§ **To do**
In the entries that follow, the lines from the one with "ATOM 23 C CA" through the one with "ATOM 32 C CA" are the ones to write out, exactly and with both ends included. Nothing else should appear.

§ **The data**
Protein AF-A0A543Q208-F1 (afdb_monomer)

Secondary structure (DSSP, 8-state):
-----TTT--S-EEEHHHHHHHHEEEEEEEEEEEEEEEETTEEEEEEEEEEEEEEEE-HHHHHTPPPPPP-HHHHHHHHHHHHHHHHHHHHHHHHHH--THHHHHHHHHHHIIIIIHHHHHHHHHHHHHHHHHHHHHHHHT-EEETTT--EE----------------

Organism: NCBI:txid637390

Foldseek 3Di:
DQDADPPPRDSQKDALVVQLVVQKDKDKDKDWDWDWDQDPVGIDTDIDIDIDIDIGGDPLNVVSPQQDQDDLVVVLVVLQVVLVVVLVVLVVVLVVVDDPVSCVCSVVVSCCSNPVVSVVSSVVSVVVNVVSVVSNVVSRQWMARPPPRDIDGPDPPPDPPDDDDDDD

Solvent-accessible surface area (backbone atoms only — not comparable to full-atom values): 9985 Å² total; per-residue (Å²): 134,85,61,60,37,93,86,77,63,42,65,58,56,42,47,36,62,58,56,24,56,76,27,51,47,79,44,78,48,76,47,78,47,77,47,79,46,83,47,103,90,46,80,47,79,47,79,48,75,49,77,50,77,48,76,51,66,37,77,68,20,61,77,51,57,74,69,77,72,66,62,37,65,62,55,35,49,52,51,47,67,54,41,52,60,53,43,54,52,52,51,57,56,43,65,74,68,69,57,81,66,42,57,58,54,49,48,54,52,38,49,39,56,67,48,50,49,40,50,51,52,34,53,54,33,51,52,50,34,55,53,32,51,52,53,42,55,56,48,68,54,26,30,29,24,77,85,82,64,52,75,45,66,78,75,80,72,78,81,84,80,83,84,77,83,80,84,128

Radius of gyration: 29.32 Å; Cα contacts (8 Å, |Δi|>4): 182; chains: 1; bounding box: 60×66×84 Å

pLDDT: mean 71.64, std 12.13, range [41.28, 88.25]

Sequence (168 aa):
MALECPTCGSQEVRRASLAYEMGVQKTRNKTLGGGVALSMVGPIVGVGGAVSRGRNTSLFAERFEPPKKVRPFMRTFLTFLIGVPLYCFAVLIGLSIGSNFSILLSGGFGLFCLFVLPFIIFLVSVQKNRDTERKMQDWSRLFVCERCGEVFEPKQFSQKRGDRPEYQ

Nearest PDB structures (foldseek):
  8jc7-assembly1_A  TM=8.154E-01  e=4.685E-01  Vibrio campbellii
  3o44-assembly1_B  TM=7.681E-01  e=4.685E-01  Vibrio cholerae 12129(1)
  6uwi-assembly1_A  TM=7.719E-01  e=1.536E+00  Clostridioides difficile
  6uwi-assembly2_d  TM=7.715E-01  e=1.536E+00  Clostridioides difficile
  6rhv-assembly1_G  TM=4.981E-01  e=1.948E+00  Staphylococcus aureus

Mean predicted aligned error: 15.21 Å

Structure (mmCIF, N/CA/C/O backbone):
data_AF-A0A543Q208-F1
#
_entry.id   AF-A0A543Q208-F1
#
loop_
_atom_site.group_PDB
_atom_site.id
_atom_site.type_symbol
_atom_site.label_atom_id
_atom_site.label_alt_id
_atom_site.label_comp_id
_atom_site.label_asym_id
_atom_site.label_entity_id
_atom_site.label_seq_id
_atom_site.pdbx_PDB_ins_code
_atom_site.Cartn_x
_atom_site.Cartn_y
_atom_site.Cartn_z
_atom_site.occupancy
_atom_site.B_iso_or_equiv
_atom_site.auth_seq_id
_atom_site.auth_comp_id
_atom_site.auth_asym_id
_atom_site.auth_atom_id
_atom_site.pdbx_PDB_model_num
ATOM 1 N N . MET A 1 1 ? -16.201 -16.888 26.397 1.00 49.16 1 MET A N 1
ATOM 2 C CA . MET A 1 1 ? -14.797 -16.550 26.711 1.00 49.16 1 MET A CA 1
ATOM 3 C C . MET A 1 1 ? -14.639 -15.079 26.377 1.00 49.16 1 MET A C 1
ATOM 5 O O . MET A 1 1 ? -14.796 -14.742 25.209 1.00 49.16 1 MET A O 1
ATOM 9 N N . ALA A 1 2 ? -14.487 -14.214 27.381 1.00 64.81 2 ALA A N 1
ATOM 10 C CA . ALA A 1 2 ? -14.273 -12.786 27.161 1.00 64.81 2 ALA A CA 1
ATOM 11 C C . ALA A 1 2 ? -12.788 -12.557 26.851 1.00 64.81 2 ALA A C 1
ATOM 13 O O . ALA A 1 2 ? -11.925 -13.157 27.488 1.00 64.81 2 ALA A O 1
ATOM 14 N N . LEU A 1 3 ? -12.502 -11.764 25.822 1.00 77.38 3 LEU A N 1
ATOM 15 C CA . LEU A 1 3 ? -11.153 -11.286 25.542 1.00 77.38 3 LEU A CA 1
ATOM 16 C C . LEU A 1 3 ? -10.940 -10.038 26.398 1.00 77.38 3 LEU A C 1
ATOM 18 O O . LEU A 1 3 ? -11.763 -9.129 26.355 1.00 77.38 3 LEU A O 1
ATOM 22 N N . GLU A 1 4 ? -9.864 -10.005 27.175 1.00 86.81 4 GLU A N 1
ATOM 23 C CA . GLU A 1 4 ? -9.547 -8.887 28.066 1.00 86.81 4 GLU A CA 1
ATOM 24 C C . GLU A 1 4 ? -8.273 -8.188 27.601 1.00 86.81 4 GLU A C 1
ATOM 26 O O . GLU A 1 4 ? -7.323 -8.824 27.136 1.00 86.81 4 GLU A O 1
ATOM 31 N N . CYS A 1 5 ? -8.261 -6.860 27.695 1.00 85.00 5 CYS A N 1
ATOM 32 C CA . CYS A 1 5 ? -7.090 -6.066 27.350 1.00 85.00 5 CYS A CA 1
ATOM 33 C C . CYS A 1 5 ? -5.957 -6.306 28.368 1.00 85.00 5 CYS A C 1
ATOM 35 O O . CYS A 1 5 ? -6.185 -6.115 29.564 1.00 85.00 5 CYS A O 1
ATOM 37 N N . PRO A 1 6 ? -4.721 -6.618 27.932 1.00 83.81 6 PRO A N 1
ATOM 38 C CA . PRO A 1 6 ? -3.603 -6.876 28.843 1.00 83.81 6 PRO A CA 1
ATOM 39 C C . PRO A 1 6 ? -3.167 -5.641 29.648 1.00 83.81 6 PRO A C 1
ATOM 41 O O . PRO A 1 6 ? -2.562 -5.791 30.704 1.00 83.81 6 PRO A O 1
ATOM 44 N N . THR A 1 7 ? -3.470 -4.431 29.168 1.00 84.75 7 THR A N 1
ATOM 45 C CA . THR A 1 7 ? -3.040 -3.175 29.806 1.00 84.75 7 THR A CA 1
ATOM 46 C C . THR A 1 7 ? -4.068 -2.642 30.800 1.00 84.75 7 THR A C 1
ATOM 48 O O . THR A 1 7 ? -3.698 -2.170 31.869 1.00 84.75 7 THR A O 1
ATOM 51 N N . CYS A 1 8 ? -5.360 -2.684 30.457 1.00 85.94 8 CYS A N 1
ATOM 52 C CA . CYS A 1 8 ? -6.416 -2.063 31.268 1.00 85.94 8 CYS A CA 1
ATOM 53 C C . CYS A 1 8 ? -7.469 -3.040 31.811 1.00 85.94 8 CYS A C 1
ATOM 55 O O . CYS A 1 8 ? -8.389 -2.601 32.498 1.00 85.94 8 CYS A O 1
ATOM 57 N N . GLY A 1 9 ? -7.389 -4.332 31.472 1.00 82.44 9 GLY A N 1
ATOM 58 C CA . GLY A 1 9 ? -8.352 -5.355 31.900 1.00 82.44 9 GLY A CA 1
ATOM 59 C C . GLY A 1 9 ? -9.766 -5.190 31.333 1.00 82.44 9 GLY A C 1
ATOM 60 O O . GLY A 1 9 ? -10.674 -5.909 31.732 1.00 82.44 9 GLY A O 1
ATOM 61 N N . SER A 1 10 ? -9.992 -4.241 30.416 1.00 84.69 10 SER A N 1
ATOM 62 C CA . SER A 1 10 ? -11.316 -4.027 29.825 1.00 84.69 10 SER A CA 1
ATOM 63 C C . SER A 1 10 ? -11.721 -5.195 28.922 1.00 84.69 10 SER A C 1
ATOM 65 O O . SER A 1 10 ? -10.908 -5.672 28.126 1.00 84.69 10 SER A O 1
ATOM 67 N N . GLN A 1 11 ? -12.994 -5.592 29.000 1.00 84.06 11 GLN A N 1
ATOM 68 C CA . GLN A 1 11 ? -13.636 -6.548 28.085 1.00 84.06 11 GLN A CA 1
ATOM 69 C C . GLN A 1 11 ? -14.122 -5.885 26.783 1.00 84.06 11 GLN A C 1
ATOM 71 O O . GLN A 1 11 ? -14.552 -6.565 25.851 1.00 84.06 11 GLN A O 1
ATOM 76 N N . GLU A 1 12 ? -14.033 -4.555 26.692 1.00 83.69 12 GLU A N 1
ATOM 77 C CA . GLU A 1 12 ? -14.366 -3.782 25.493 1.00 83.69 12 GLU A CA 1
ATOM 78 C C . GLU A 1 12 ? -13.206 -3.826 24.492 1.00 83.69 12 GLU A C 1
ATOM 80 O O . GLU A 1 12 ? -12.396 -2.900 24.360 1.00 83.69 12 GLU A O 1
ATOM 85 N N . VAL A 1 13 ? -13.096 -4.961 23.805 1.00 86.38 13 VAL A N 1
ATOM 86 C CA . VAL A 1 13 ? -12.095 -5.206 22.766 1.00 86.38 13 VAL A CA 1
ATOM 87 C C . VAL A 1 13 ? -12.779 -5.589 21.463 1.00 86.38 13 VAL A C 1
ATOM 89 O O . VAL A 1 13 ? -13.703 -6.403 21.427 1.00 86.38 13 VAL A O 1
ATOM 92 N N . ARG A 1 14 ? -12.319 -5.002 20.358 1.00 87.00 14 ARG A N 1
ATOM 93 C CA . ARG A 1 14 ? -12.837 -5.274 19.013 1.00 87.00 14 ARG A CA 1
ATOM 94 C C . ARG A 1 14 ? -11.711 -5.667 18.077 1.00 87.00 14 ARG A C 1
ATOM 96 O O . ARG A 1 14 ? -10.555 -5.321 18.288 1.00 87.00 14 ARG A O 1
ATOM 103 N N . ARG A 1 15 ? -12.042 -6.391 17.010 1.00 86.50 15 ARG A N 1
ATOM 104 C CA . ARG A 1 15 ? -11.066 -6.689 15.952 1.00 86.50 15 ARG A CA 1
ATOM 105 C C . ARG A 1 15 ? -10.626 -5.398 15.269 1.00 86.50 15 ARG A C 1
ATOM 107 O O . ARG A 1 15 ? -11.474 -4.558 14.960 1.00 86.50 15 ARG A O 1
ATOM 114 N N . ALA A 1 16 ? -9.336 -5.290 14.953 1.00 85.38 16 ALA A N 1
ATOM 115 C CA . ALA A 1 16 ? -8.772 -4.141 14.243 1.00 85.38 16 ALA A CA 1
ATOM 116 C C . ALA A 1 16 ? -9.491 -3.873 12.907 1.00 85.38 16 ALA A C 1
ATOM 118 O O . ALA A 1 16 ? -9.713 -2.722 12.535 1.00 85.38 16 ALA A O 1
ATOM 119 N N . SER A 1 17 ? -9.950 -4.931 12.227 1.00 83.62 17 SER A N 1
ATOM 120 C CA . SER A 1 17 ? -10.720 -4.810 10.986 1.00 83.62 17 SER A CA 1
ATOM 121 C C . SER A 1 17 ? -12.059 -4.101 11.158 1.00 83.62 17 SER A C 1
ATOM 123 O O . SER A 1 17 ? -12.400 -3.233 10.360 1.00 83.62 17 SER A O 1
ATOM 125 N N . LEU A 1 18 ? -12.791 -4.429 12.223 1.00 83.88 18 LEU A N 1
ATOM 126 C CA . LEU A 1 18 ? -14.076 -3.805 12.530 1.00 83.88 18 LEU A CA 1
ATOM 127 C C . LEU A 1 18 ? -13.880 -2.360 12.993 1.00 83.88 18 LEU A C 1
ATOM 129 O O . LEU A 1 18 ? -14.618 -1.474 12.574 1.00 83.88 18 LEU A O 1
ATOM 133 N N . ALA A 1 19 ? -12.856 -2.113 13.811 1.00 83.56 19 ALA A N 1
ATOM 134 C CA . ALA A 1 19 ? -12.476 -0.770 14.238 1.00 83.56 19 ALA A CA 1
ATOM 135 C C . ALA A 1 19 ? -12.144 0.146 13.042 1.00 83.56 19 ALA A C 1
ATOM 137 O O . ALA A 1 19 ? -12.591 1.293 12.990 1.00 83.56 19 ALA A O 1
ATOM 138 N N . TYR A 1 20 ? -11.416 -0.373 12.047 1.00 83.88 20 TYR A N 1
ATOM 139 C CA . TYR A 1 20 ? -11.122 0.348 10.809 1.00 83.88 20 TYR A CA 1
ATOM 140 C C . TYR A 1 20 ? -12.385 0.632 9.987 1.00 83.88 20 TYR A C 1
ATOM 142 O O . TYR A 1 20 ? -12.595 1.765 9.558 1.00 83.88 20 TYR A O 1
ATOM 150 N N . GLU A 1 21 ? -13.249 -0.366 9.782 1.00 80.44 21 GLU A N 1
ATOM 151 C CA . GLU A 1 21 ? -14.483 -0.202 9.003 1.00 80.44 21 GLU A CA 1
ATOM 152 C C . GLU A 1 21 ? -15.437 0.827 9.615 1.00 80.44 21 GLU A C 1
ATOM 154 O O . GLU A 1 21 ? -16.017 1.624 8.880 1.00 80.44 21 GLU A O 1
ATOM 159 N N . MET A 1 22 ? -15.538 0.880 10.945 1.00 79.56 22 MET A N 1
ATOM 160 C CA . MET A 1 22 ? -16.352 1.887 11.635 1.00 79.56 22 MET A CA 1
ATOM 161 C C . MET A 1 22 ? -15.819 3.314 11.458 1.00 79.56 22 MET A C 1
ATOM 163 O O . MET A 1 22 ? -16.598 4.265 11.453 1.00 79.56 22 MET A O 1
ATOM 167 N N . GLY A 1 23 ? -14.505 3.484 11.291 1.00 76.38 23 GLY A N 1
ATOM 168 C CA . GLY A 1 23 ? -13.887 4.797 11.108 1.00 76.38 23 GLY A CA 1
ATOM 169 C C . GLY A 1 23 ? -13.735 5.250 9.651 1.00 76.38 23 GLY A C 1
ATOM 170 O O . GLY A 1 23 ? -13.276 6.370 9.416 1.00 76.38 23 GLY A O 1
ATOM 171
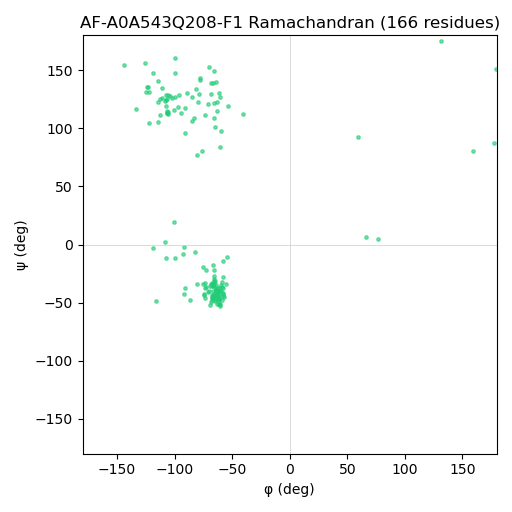 N N . VAL A 1 24 ? -14.113 4.428 8.664 1.00 76.31 24 VAL A N 1
ATOM 172 C CA . VAL A 1 24 ? -14.075 4.791 7.239 1.00 76.31 24 VAL A CA 1
ATOM 173 C C . VAL A 1 24 ? -15.486 5.032 6.713 1.00 76.31 24 VAL A C 1
ATOM 175 O O . VAL A 1 24 ? -16.259 4.101 6.512 1.00 76.31 24 VAL A O 1
ATOM 178 N N . GLN A 1 25 ? -15.788 6.278 6.354 1.00 73.06 25 GLN A N 1
ATOM 179 C CA . GLN A 1 25 ? -17.026 6.637 5.666 1.00 73.06 25 GLN A CA 1
ATOM 180 C C . GLN A 1 25 ? -16.765 6.901 4.179 1.00 73.06 25 GLN A C 1
ATOM 182 O O . GLN A 1 25 ? -15.888 7.680 3.796 1.00 73.06 25 GLN A O 1
ATOM 187 N N . LYS A 1 26 ? -17.533 6.236 3.309 1.00 72.81 26 LYS A N 1
ATOM 188 C CA . LYS A 1 26 ? -17.481 6.428 1.852 1.00 72.81 26 LYS A CA 1
ATOM 189 C C . LYS A 1 26 ? -18.730 7.175 1.404 1.00 72.81 26 LYS A C 1
ATOM 191 O O . LYS A 1 26 ? -19.833 6.660 1.552 1.00 72.81 26 LYS A O 1
ATOM 196 N N . THR A 1 27 ? -18.554 8.347 0.809 1.00 70.00 27 THR A N 1
ATOM 197 C CA . THR A 1 27 ? -19.642 9.147 0.238 1.00 70.00 27 THR A CA 1
ATOM 198 C C . THR A 1 27 ? -19.581 9.088 -1.284 1.00 70.00 27 THR A C 1
ATOM 200 O O . THR A 1 27 ? -18.540 9.301 -1.908 1.00 70.00 27 THR A O 1
ATOM 203 N N . ARG A 1 28 ? -20.709 8.759 -1.917 1.00 67.31 28 ARG A N 1
ATOM 204 C CA . ARG A 1 28 ? -20.844 8.757 -3.377 1.00 67.31 28 ARG A CA 1
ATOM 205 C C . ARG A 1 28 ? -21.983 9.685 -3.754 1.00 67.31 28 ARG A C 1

§ **Answer box**
ATOM 23 C CA . GLU A 1 4 ? -9.547 -8.887 28.066 1.00 86.81 4 GLU A CA 1
ATOM 24 C C . GLU A 1 4 ? -8.273 -8.188 27.601 1.00 86.81 4 GLU A C 1
ATOM 26 O O . GLU A 1 4 ? -7.323 -8.824 27.136 1.00 86.81 4 GLU A O 1
ATOM 31 N N . CYS A 1 5 ? -8.261 -6.860 27.695 1.00 85.00 5 CYS A N 1
ATOM 32 C CA . CYS A 1 5 ? -7.090 -6.066 27.350 1.00 85.00 5 CYS A CA 1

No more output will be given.